In Standlone mode, the total amount of resources configured in the cluster depends on the capacity required by the largest job in the current cluster. As shown in the figure below, the data copied between the different task steps at the bottom has reached 150 GB +. The solution to this problem is to continuously configure larger parameters.

However, because Flink has a JVM behind it, the JVM often claims resources and does not release them in time, so once a container has run through a task, memory will run up. When the configuration is constantly increased and the number of configurations is still so large, if our task is to do log processing at the level of one hour, the amount of resources really used is very small, and the final effect is not very good, resulting in a waste of resources.

The job card to death

When the capacity is relatively large, we find that the job will be stuck. Often, a large number of jobs will be stuck halfway through loading. As shown in the picture below (light blue is done, bright green is in progress), if we try to leave it alone, the task will run for three, five, or even eight hours until it is completely cross over due to a heartbeat timeout or something.
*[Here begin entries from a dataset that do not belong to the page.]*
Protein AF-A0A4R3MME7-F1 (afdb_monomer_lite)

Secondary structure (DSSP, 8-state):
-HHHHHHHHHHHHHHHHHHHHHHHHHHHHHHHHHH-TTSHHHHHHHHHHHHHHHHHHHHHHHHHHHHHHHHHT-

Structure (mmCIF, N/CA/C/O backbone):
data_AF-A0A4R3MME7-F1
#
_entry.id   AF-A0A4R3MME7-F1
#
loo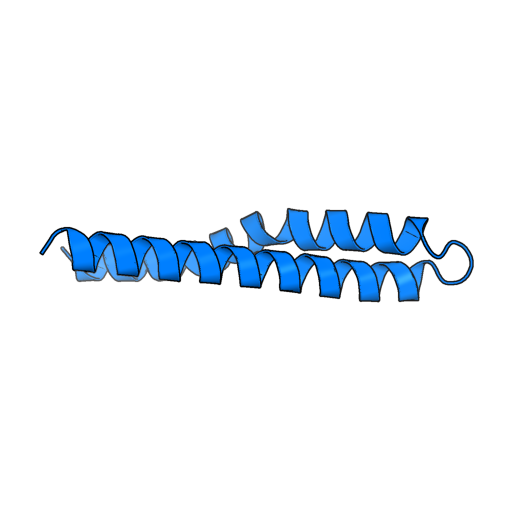p_
_atom_site.group_PDB
_atom_site.id
_atom_site.type_symbol
_atom_site.label_atom_id
_atom_site.label_alt_id
_atom_site.label_comp_id
_atom_site.label_asym_id
_atom_site.label_entity_id
_atom_site.label_seq_id
_atom_site.pdbx_PDB_ins_code
_atom_site.Cartn_x
_atom_site.Cartn_y
_atom_site.Cartn_z
_atom_site.occupancy
_atom_site.B_iso_or_equiv
_atom_site.auth_seq_id
_atom_site.auth_comp_id
_atom_site.auth_asym_id
_atom_site.auth_atom_id
_atom_site.pdbx_PDB_model_num
ATOM 1 N N . MET A 1 1 ? -6.783 5.464 32.820 1.00 56.44 1 MET A N 1
ATOM 2 C CA . MET A 1 1 ? -6.496 4.220 32.063 1.00 56.44 1 MET A CA 1
ATOM 3 C C . MET A 1 1 ? -6.734 4.367 30.562 1.00 56.44 1 MET A C 1
ATOM 5 O O . MET A 1 1 ? -5.933 3.855 29.799 1.00 56.44 1 MET A O 1
ATOM 9 N N . THR A 1 2 ? -7.757 5.100 30.117 1.00 67.88 2 THR A N 1
ATOM 10 C CA . THR A 1 2 ? -8.060 5.334 28.690 1.00 67.88 2 THR A CA 1
ATOM 11 C C . THR A 1 2 ? -6.990 6.130 27.928 1.00 67.88 2 THR A C 1
ATOM 13 O O . THR A 1 2 ? -6.708 5.810 26.780 1.00 67.88 2 THR A O 1
ATOM 16 N N . GLN A 1 3 ? -6.340 7.108 28.569 1.00 70.38 3 GLN A N 1
ATOM 17 C CA . GLN A 1 3 ? -5.340 7.965 27.912 1.00 70.38 3 GLN A CA 1
ATOM 18 C C . GLN A 1 3 ? -4.042 7.225 27.549 1.00 70.38 3 GLN A C 1
ATOM 20 O O . GLN A 1 3 ? -3.560 7.340 26.433 1.00 70.38 3 GLN A O 1
ATOM 25 N N . ALA A 1 4 ? -3.542 6.368 28.446 1.00 73.19 4 ALA A N 1
ATOM 26 C CA . ALA A 1 4 ? -2.356 5.551 28.182 1.00 73.19 4 ALA A CA 1
ATOM 27 C C . ALA A 1 4 ? -2.578 4.547 27.035 1.00 73.19 4 ALA A C 1
ATOM 29 O O . ALA A 1 4 ? -1.671 4.289 26.253 1.00 73.19 4 ALA A O 1
ATOM 30 N N . ILE A 1 5 ? -3.795 4.004 26.905 1.00 72.56 5 ILE A N 1
ATOM 31 C CA . ILE A 1 5 ? -4.167 3.116 25.794 1.00 72.56 5 ILE A CA 1
ATOM 32 C C . ILE A 1 5 ? -4.218 3.896 24.476 1.00 72.56 5 ILE A C 1
ATOM 34 O O . ILE A 1 5 ? -3.737 3.401 23.462 1.00 72.56 5 ILE A O 1
ATOM 38 N N . HIS A 1 6 ? -4.763 5.114 24.494 1.00 73.50 6 HIS A N 1
ATOM 39 C CA . HIS A 1 6 ? -4.815 5.993 23.327 1.00 73.50 6 HIS A CA 1
ATOM 40 C C . HIS A 1 6 ? -3.412 6.392 22.838 1.00 73.50 6 HIS A C 1
ATOM 42 O O . HIS A 1 6 ? -3.136 6.308 21.643 1.00 73.50 6 HIS A O 1
ATOM 48 N N . ASP A 1 7 ? -2.504 6.738 23.753 1.00 77.38 7 ASP A N 1
ATOM 49 C CA . ASP A 1 7 ? -1.121 7.100 23.416 1.00 77.38 7 ASP A CA 1
ATOM 50 C C . ASP A 1 7 ? -0.334 5.908 22.855 1.00 77.38 7 ASP A C 1
ATOM 52 O O . ASP A 1 7 ? 0.387 6.047 21.868 1.00 77.38 7 ASP A O 1
ATOM 56 N N . VAL A 1 8 ? -0.525 4.714 23.425 1.00 74.69 8 VAL A N 1
ATOM 57 C CA . VAL A 1 8 ? 0.038 3.458 22.905 1.00 74.69 8 VAL A CA 1
ATOM 58 C C . VAL A 1 8 ? -0.515 3.161 21.508 1.00 74.69 8 VAL A C 1
ATOM 60 O O . VAL A 1 8 ? 0.254 2.881 20.590 1.00 74.69 8 VAL A O 1
ATOM 63 N N . LEU A 1 9 ? -1.830 3.273 21.308 1.00 73.44 9 LEU A N 1
ATOM 64 C CA . LEU A 1 9 ? -2.452 3.079 19.998 1.00 73.44 9 LEU A CA 1
ATOM 65 C C . LEU A 1 9 ? -1.888 4.043 18.960 1.00 73.44 9 LEU A C 1
ATOM 67 O O . LEU A 1 9 ? -1.533 3.587 17.884 1.00 73.44 9 LEU A O 1
ATOM 71 N N . LEU A 1 10 ? -1.735 5.331 19.265 1.00 75.19 10 LEU A N 1
ATOM 72 C CA . LEU A 1 10 ? -1.143 6.289 18.327 1.00 75.19 10 LEU A CA 1
ATOM 73 C C . LEU A 1 10 ? 0.341 6.011 18.054 1.00 75.19 10 LEU A C 1
ATOM 75 O O . LEU A 1 10 ? 0.774 6.103 16.904 1.00 75.19 10 LEU A O 1
ATOM 79 N N . ALA A 1 11 ? 1.103 5.623 19.081 1.00 76.50 11 ALA A N 1
ATOM 80 C CA . ALA A 1 11 ? 2.524 5.312 18.955 1.00 76.50 11 ALA A CA 1
ATOM 81 C C . ALA A 1 11 ? 2.784 4.099 18.048 1.00 76.50 11 ALA A C 1
ATOM 83 O O . ALA A 1 11 ? 3.761 4.096 17.299 1.00 76.50 11 ALA A O 1
ATOM 84 N N . TYR A 1 12 ? 1.907 3.090 18.082 1.00 74.75 12 TYR A N 1
ATOM 85 C CA . TYR A 1 12 ? 2.056 1.872 17.280 1.00 74.75 12 TYR A CA 1
ATOM 86 C C . TYR A 1 12 ? 1.195 1.850 16.016 1.00 74.75 12 TYR A C 1
ATOM 88 O O . TYR A 1 12 ? 1.546 1.126 15.088 1.00 74.75 12 TYR A O 1
ATOM 96 N N . ALA A 1 13 ? 0.133 2.656 15.920 1.00 71.38 13 ALA A N 1
ATOM 97 C CA . ALA A 1 13 ? -0.744 2.699 14.751 1.00 71.38 13 ALA A CA 1
ATOM 98 C C . ALA A 1 13 ? 0.020 3.102 13.497 1.00 71.38 13 ALA A C 1
ATOM 100 O O . ALA A 1 13 ? -0.099 2.412 12.496 1.00 71.38 13 ALA A O 1
ATOM 101 N N . LEU A 1 14 ? 0.835 4.161 13.544 1.00 69.81 14 LEU A N 1
ATOM 102 C CA . LEU A 1 14 ? 1.606 4.609 12.382 1.00 69.81 14 LEU A CA 1
ATOM 103 C C . LEU A 1 14 ? 2.649 3.560 11.933 1.00 69.81 14 LEU A C 1
ATOM 105 O O . LEU A 1 14 ? 2.656 3.227 10.746 1.00 69.81 14 LEU A O 1
ATOM 109 N N . PRO A 1 15 ? 3.469 2.970 12.830 1.00 72.94 15 PRO A N 1
ATOM 110 C CA . PRO A 1 15 ? 4.323 1.833 12.489 1.00 72.94 15 PRO A CA 1
ATOM 111 C C . PRO A 1 15 ? 3.553 0.644 11.914 1.00 72.94 15 PRO A C 1
ATOM 113 O O . PRO A 1 15 ? 3.964 0.110 10.891 1.00 72.94 15 PRO A O 1
ATOM 116 N N . LEU A 1 16 ? 2.434 0.243 12.524 1.00 70.75 16 LEU A N 1
ATOM 117 C CA . LEU A 1 16 ? 1.595 -0.857 12.039 1.00 70.75 16 LEU A CA 1
ATOM 118 C C . LEU A 1 16 ? 1.019 -0.552 10.658 1.00 70.75 16 LEU A C 1
ATOM 120 O O . LEU A 1 16 ? 1.030 -1.426 9.798 1.00 70.75 16 LEU A O 1
ATOM 124 N N . PHE A 1 17 ? 0.576 0.682 10.417 1.00 66.44 17 PHE A N 1
ATOM 125 C CA . PHE A 1 17 ? 0.096 1.139 9.114 1.00 66.44 17 PHE A CA 1
ATOM 126 C C . PHE A 1 17 ? 1.211 1.034 8.067 1.00 66.44 17 PHE A C 1
ATOM 128 O O . PHE A 1 17 ? 1.004 0.479 6.991 1.00 66.44 17 PHE A O 1
ATOM 135 N N . LEU A 1 18 ? 2.424 1.485 8.397 1.00 68.94 18 LEU A N 1
ATOM 136 C CA . LEU A 1 18 ? 3.579 1.381 7.504 1.00 68.94 18 LEU A CA 1
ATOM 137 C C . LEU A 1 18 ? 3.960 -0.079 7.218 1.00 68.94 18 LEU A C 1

The problem is not completely located, so the only measure you can take is to set a maximum threshold when checking tasks through restful interfaces. When this threshold is exceeded, the task is considered completely broken and cancelled through the interface.

Revenue from Flink

The following figure shows a certain part of log processing. Each small square represents a service, and the link of the whole service is relatively long. When a data is loaded by multiple data sources, it will be transferred to the cloud storage of the same cloud storage, converted by the log-Merge service, and finally saved to the cloud storage or Redis according to the specific business requirements of the current service.

There are two ways to connect tasks. One is to make an artificial agreement. For example, I am your downstream component and we agree on a delay of 3 hours. The second way is to use ASQ. After I finish processing, I push the message. As for whether you consume or not and whether the consumption is successful, the upstream does not need to care. Although normally the service runs smoothly, it can be painful to locate and manipulate the entire system, chase down some logs or rerun some data once a problem occurs. This has been greatly improved overall since we introduced Flink.

At present, only the task management part is the reuse of the previous code, equivalent to the acquisition plate. The collected data is directly submitted to Flink for the current job, which is directly stored in the cloud storage after being processed by Flink. Our task management is mainly divided into two types of functions, one is acquisition, the other is dynamic monitoring of the current task results. In general, a closed loop is formed after reconstruction. Whether there is a problem in Flink processing or a problem in storage, the task management system will run again, which is equivalent to reducing some later operation and maintenance work.

conclusion

Choosing a standalone system to deploy a Flink system that can handle batch processing, which it is not very good at, is very challenging. The challenge is that this is not a typical Flink scenario, and many of the configurations don’t work out of the box, even though they claim to support batch processing, they are turned off by default. This requires tuning, but most of the documentation says that if you run into a problem of a certain kind, you should increase the value of a certain class. How much is a matter of experience.

However, we are confident in the future development of Flink because the current Flink is mainly promoting the integrated development of streaming batch. The datesat batching API and stream API are separate from each other in Flink1.1, but in 1.12 they are starting to merge, and the datesat section is no longer recommended. We believe that developing in this direction, keeping up with the rhythm of the community, the future is promising.